Hadoop and other batch processing frameworks run best against a file system designed for their data access pattern: sequential reads and sequential writes of large files of at least tens of megabytes, and often gigabytes.

We have developed the Quantcast File System (QFS), a high-performance distributed file system, to meet the need. It evolved from the Kosmos File System (KFS), which we adopted in 2008 for secondary storage, and began hardening and improving. In 2011, we migrated our primary processing to QFS and stopped using HDFS. Since then we have stored all our data in QFS, and we’re confident it’s ready for other users’ production workloads. We are releasing QFS as open source with the hope that it will serve as a platform for experimental as well as commercial projects.
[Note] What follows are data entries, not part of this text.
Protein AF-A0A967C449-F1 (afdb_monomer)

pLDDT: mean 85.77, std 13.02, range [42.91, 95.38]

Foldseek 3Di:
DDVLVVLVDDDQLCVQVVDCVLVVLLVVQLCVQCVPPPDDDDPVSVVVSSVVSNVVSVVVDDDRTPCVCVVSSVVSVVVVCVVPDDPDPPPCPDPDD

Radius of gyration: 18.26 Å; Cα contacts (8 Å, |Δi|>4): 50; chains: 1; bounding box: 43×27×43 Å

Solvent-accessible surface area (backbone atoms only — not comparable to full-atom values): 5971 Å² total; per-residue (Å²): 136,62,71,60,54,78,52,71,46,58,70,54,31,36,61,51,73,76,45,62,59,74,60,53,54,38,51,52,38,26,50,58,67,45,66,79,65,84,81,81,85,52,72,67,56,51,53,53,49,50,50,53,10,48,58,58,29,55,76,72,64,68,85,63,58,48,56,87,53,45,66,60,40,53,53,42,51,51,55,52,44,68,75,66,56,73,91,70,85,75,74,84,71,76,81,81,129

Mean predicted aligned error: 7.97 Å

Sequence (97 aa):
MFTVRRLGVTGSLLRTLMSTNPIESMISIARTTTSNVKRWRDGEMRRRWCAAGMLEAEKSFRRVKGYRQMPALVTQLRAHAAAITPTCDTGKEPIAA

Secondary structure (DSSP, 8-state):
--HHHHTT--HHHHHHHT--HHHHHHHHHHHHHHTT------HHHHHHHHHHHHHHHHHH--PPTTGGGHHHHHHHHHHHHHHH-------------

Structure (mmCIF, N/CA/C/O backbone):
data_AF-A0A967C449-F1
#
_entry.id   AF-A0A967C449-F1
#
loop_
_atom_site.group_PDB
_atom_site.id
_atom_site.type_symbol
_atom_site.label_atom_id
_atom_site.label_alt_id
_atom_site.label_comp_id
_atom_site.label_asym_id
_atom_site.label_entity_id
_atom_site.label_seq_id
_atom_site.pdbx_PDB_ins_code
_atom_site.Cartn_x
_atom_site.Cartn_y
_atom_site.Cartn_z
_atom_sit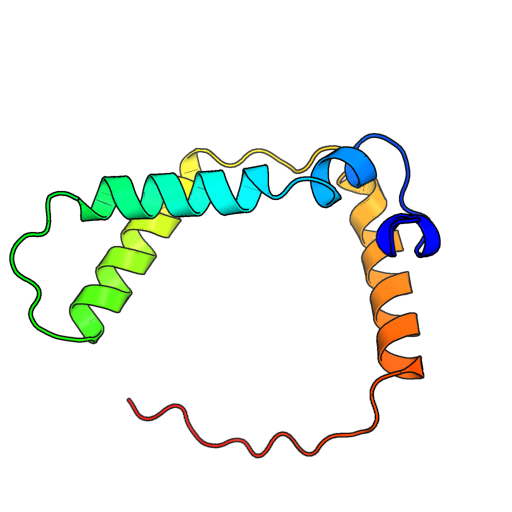e.occupancy
_atom_site.B_iso_or_equiv
_atom_site.auth_seq_id
_atom_site.auth_comp_id
_atom_site.auth_asym_id
_atom_site.auth_atom_id
_atom_site.pdbx_PDB_model_num
ATOM 1 N N . MET A 1 1 ? -14.839 17.993 6.792 1.00 51.50 1 MET A N 1
ATOM 2 C CA . MET A 1 1 ? -14.971 16.716 7.536 1.00 51.50 1 MET A CA 1
ATOM 3 C C . MET A 1 1 ? -14.589 15.583 6.590 1.00 51.50 1 MET A C 1
ATOM 5 O O . MET A 1 1 ? -15.222 15.466 5.554 1.00 51.50 1 MET A O 1
ATOM 9 N N . PHE A 1 2 ? -13.542 14.802 6.876 1.00 68.19 2 PHE A N 1
ATOM 10 C CA . PHE A 1 2 ? -13.101 13.721 5.979 1.00 68.19 2 PHE A CA 1
ATOM 11 C C . PHE A 1 2 ? -13.895 12.436 6.250 1.00 68.19 2 PHE A C 1
ATOM 13 O O . PHE A 1 2 ? -14.090 12.072 7.412 1.00 68.19 2 PHE A O 1
ATOM 20 N N . THR A 1 3 ? -14.340 11.748 5.195 1.00 80.69 3 THR A N 1
ATOM 21 C CA . THR A 1 3 ? -15.110 10.484 5.243 1.00 80.69 3 THR A CA 1
ATOM 22 C C . THR A 1 3 ? -14.456 9.429 6.137 1.00 80.69 3 THR A C 1
ATOM 24 O O . THR A 1 3 ? -15.136 8.764 6.909 1.00 80.69 3 THR A O 1
ATOM 27 N N . VAL A 1 4 ? -13.124 9.373 6.150 1.00 81.56 4 VAL A N 1
ATOM 28 C CA . VAL A 1 4 ? -12.323 8.479 7.003 1.00 81.56 4 VAL A CA 1
ATOM 29 C C . VAL A 1 4 ? -12.593 8.682 8.502 1.00 81.56 4 VAL A C 1
ATOM 31 O O . VAL A 1 4 ? -12.617 7.720 9.265 1.00 81.56 4 VAL A O 1
ATOM 34 N N . ARG A 1 5 ? -12.866 9.920 8.938 1.00 85.06 5 ARG A N 1
ATOM 35 C CA . ARG A 1 5 ? -13.210 10.208 10.340 1.00 85.06 5 ARG A CA 1
ATOM 36 C C . ARG A 1 5 ? -14.638 9.764 10.682 1.00 85.06 5 ARG A C 1
ATOM 38 O O . ARG A 1 5 ? -14.877 9.354 11.811 1.00 85.06 5 ARG A O 1
ATOM 45 N N . ARG A 1 6 ? -15.570 9.787 9.716 1.00 84.56 6 ARG A N 1
ATOM 46 C CA . ARG A 1 6 ? -16.933 9.232 9.883 1.00 84.56 6 ARG A CA 1
ATOM 47 C C . ARG A 1 6 ? -16.920 7.711 10.049 1.00 84.56 6 ARG A C 1
ATOM 49 O O . ARG A 1 6 ? -17.793 7.177 10.713 1.00 84.56 6 ARG A O 1
ATOM 56 N N . LEU A 1 7 ? -15.904 7.043 9.504 1.00 86.25 7 LEU A N 1
ATOM 57 C CA . LEU A 1 7 ? -15.684 5.598 9.632 1.00 86.25 7 LEU A CA 1
ATOM 58 C C . LEU A 1 7 ? -14.988 5.199 10.951 1.00 86.25 7 LEU A C 1
ATOM 60 O O . LEU A 1 7 ? -14.564 4.058 11.102 1.00 86.25 7 LEU A O 1
ATOM 64 N N . GLY A 1 8 ? -14.838 6.129 11.903 1.00 82.00 8 GLY A N 1
ATOM 65 C CA . GLY A 1 8 ? -14.299 5.845 13.238 1.00 82.00 8 GLY A CA 1
ATOM 66 C C . GLY A 1 8 ? -12.770 5.791 13.332 1.00 82.00 8 GLY A C 1
ATOM 67 O O . GLY A 1 8 ? -12.234 5.427 14.377 1.00 82.00 8 GLY A O 1
ATOM 68 N N . VAL A 1 9 ? -12.039 6.174 12.280 1.00 85.38 9 VAL A N 1
ATOM 69 C CA . VAL A 1 9 ? -10.568 6.173 12.299 1.00 85.38 9 VAL A CA 1
ATOM 70 C C . VAL A 1 9 ? -10.027 7.443 12.946 1.00 85.38 9 VAL A C 1
ATOM 72 O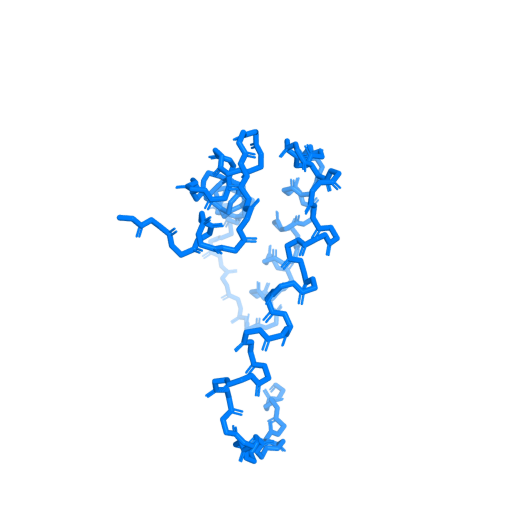 O . VAL A 1 9 ? -10.362 8.563 12.549 1.00 85.38 9 VAL A O 1
ATOM 75 N N . THR A 1 10 ? -9.122 7.276 13.909 1.00 84.81 10 THR A N 1
ATOM 76 C CA . THR A 1 10 ? -8.535 8.379 14.679 1.00 84.81 10 THR A CA 1
ATOM 77 C C . THR A 1 10 ? -7.017 8.234 14.821 1.00 84.81 10 THR A C 1
ATOM 79 O O . THR A 1 10 ? -6.419 7.211 1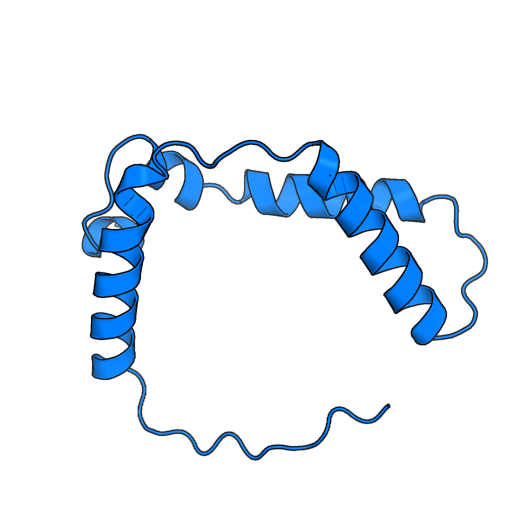4.492 1.00 84.81 10 THR A O 1
ATOM 82 N N . GLY A 1 11 ? -6.348 9.293 15.280 1.00 87.69 11 GLY A N 1
ATOM 83 C CA . GLY A 1 11 ? -4.922 9.244 15.604 1.00 87.69 11 GLY A CA 1
ATOM 84 C C . GLY A 1 11 ? -4.001 8.981 14.404 1.00 87.69 11 GLY A C 1
ATOM 85 O O . GLY A 1 11 ? -4.063 9.665 13.380 1.00 87.69 11 GLY A O 1
ATOM 86 N N . SER A 1 12 ? -3.083 8.024 14.559 1.00 89.12 12 SER A N 1
ATOM 87 C CA . SER A 1 12 ? -1.971 7.792 13.626 1.00 89.12 12 SER A CA 1
ATOM 88 C C . SER A 1 12 ? -2.394 7.180 12.288 1.00 89.12 12 SER A C 1
ATOM 90 O O . SER A 1 12 ? -1.792 7.509 11.260 1.00 89.12 12 SER A O 1
ATOM 92 N N . LEU A 1 13 ? -3.452 6.362 12.278 1.00 89.50 13 LEU A N 1
ATOM 93 C CA . LEU A 1 13 ? -4.012 5.824 11.041 1.00 89.50 13 LEU A CA 1
ATOM 94 C C . LEU A 1 13 ? -4.691 6.930 10.233 1.00 89.50 13 LEU A C 1
ATOM 96 O O . LEU A 1 13 ? -4.419 7.062 9.043 1.00 89.50 13 LEU A O 1
ATOM 100 N N . LEU A 1 14 ? -5.476 7.794 10.890 1.00 90.75 14 LEU A N 1
ATOM 101 C CA . LEU A 1 14 ? -6.111 8.938 10.233 1.00 90.75 14 LEU A CA 1
ATOM 102 C C . LEU A 1 14 ? -5.068 9.832 9.558 1.00 90.75 14 LEU A C 1
ATOM 104 O O . LEU A 1 14 ? -5.228 10.173 8.394 1.00 90.75 14 LEU A O 1
ATOM 108 N N . ARG A 1 15 ? -3.979 10.178 10.257 1.00 90.06 15 ARG A N 1
ATOM 109 C CA . ARG A 1 15 ? -2.904 11.002 9.679 1.00 90.06 15 ARG A CA 1
ATOM 110 C C . ARG A 1 15 ? -2.307 10.375 8.421 1.00 90.06 15 ARG A C 1
ATOM 112 O O . ARG A 1 15 ? -1.997 11.097 7.483 1.00 90.06 15 ARG A O 1
ATOM 119 N N . THR A 1 16 ? -2.152 9.053 8.409 1.00 90.00 16 THR A N 1
ATOM 120 C CA . THR A 1 16 ? -1.595 8.348 7.251 1.00 90.00 16 THR A CA 1
ATOM 121 C C . THR A 1 16 ? -2.582 8.330 6.087 1.00 90.00 16 THR A C 1
ATOM 123 O O . THR A 1 16 ? -2.199 8.677 4.978 1.00 90.00 16 THR A O 1
ATOM 126 N N . LEU A 1 17 ? -3.853 8.002 6.344 1.00 89.88 17 LEU A N 1
ATOM 127 C CA . LEU A 1 17 ? -4.912 7.933 5.324 1.00 89.88 17 LEU A CA 1
ATOM 128 C C . LEU A 1 17 ? -5.309 9.298 4.751 1.00 89.88 17 LEU A C 1
ATOM 130 O O . LEU A 1 17 ? -5.842 9.378 3.653 1.00 89.88 17 LEU A O 1
ATOM 134 N N . MET A 1 18 ? -5.063 10.369 5.501 1.00 90.12 18 MET A N 1
ATOM 135 C CA . MET A 1 18 ? -5.260 11.750 5.060 1.00 90.12 18 MET A CA 1
ATOM 136 C C . MET A 1 18 ? -4.175 12.241 4.101 1.00 90.12 18 MET A C 1
ATOM 138 O O . MET A 1 18 ? -4.329 13.300 3.503 1.00 90.12 18 MET A O 1
ATOM 142 N N . SER A 1 19 ? -3.067 11.510 3.996 1.00 87.81 19 SER A N 1
ATOM 143 C CA . SER A 1 19 ? -1.958 11.841 3.111 1.00 87.81 19 SER A CA 1
ATOM 144 C C . SER A 1 19 ? -1.885 10.852 1.958 1.00 87.81 19 SER A C 1
ATOM 146 O O . SER A 1 19 ? -2.118 9.657 2.129 1.00 87.81 19 SER A O 1
ATOM 148 N N . THR A 1 20 ? -1.468 11.336 0.800 1.00 91.44 20 THR A N 1
ATOM 149 C CA . THR A 1 20 ? -1.145 10.527 -0.383 1.00 91.44 20 THR A CA 1
ATOM 150 C C . THR A 1 20 ? 0.318 10.087 -0.409 1.00 91.44 20 THR A C 1
ATOM 152 O O . THR A 1 20 ? 0.713 9.315 -1.280 1.00 91.44 20 THR A O 1
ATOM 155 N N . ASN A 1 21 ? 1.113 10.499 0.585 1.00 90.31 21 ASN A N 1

QFS consists of 3 components:

  • Metaserver
    A central metadata server that manages the file system's directory structure and mappings of files to physical storage.
  • Chunk Server
    The distributed component of the distributed file system. There's one chunk server for each machine that will store data, and it manages I/O to all the disks on that machine (via, for example, XFS or ext3 on Linux).
  • Client Library
    Library that provides the file system API to allow applications to interface with QFS. To integrate applications to use QFS, applications will need to be modified and relinked with the QFS client library.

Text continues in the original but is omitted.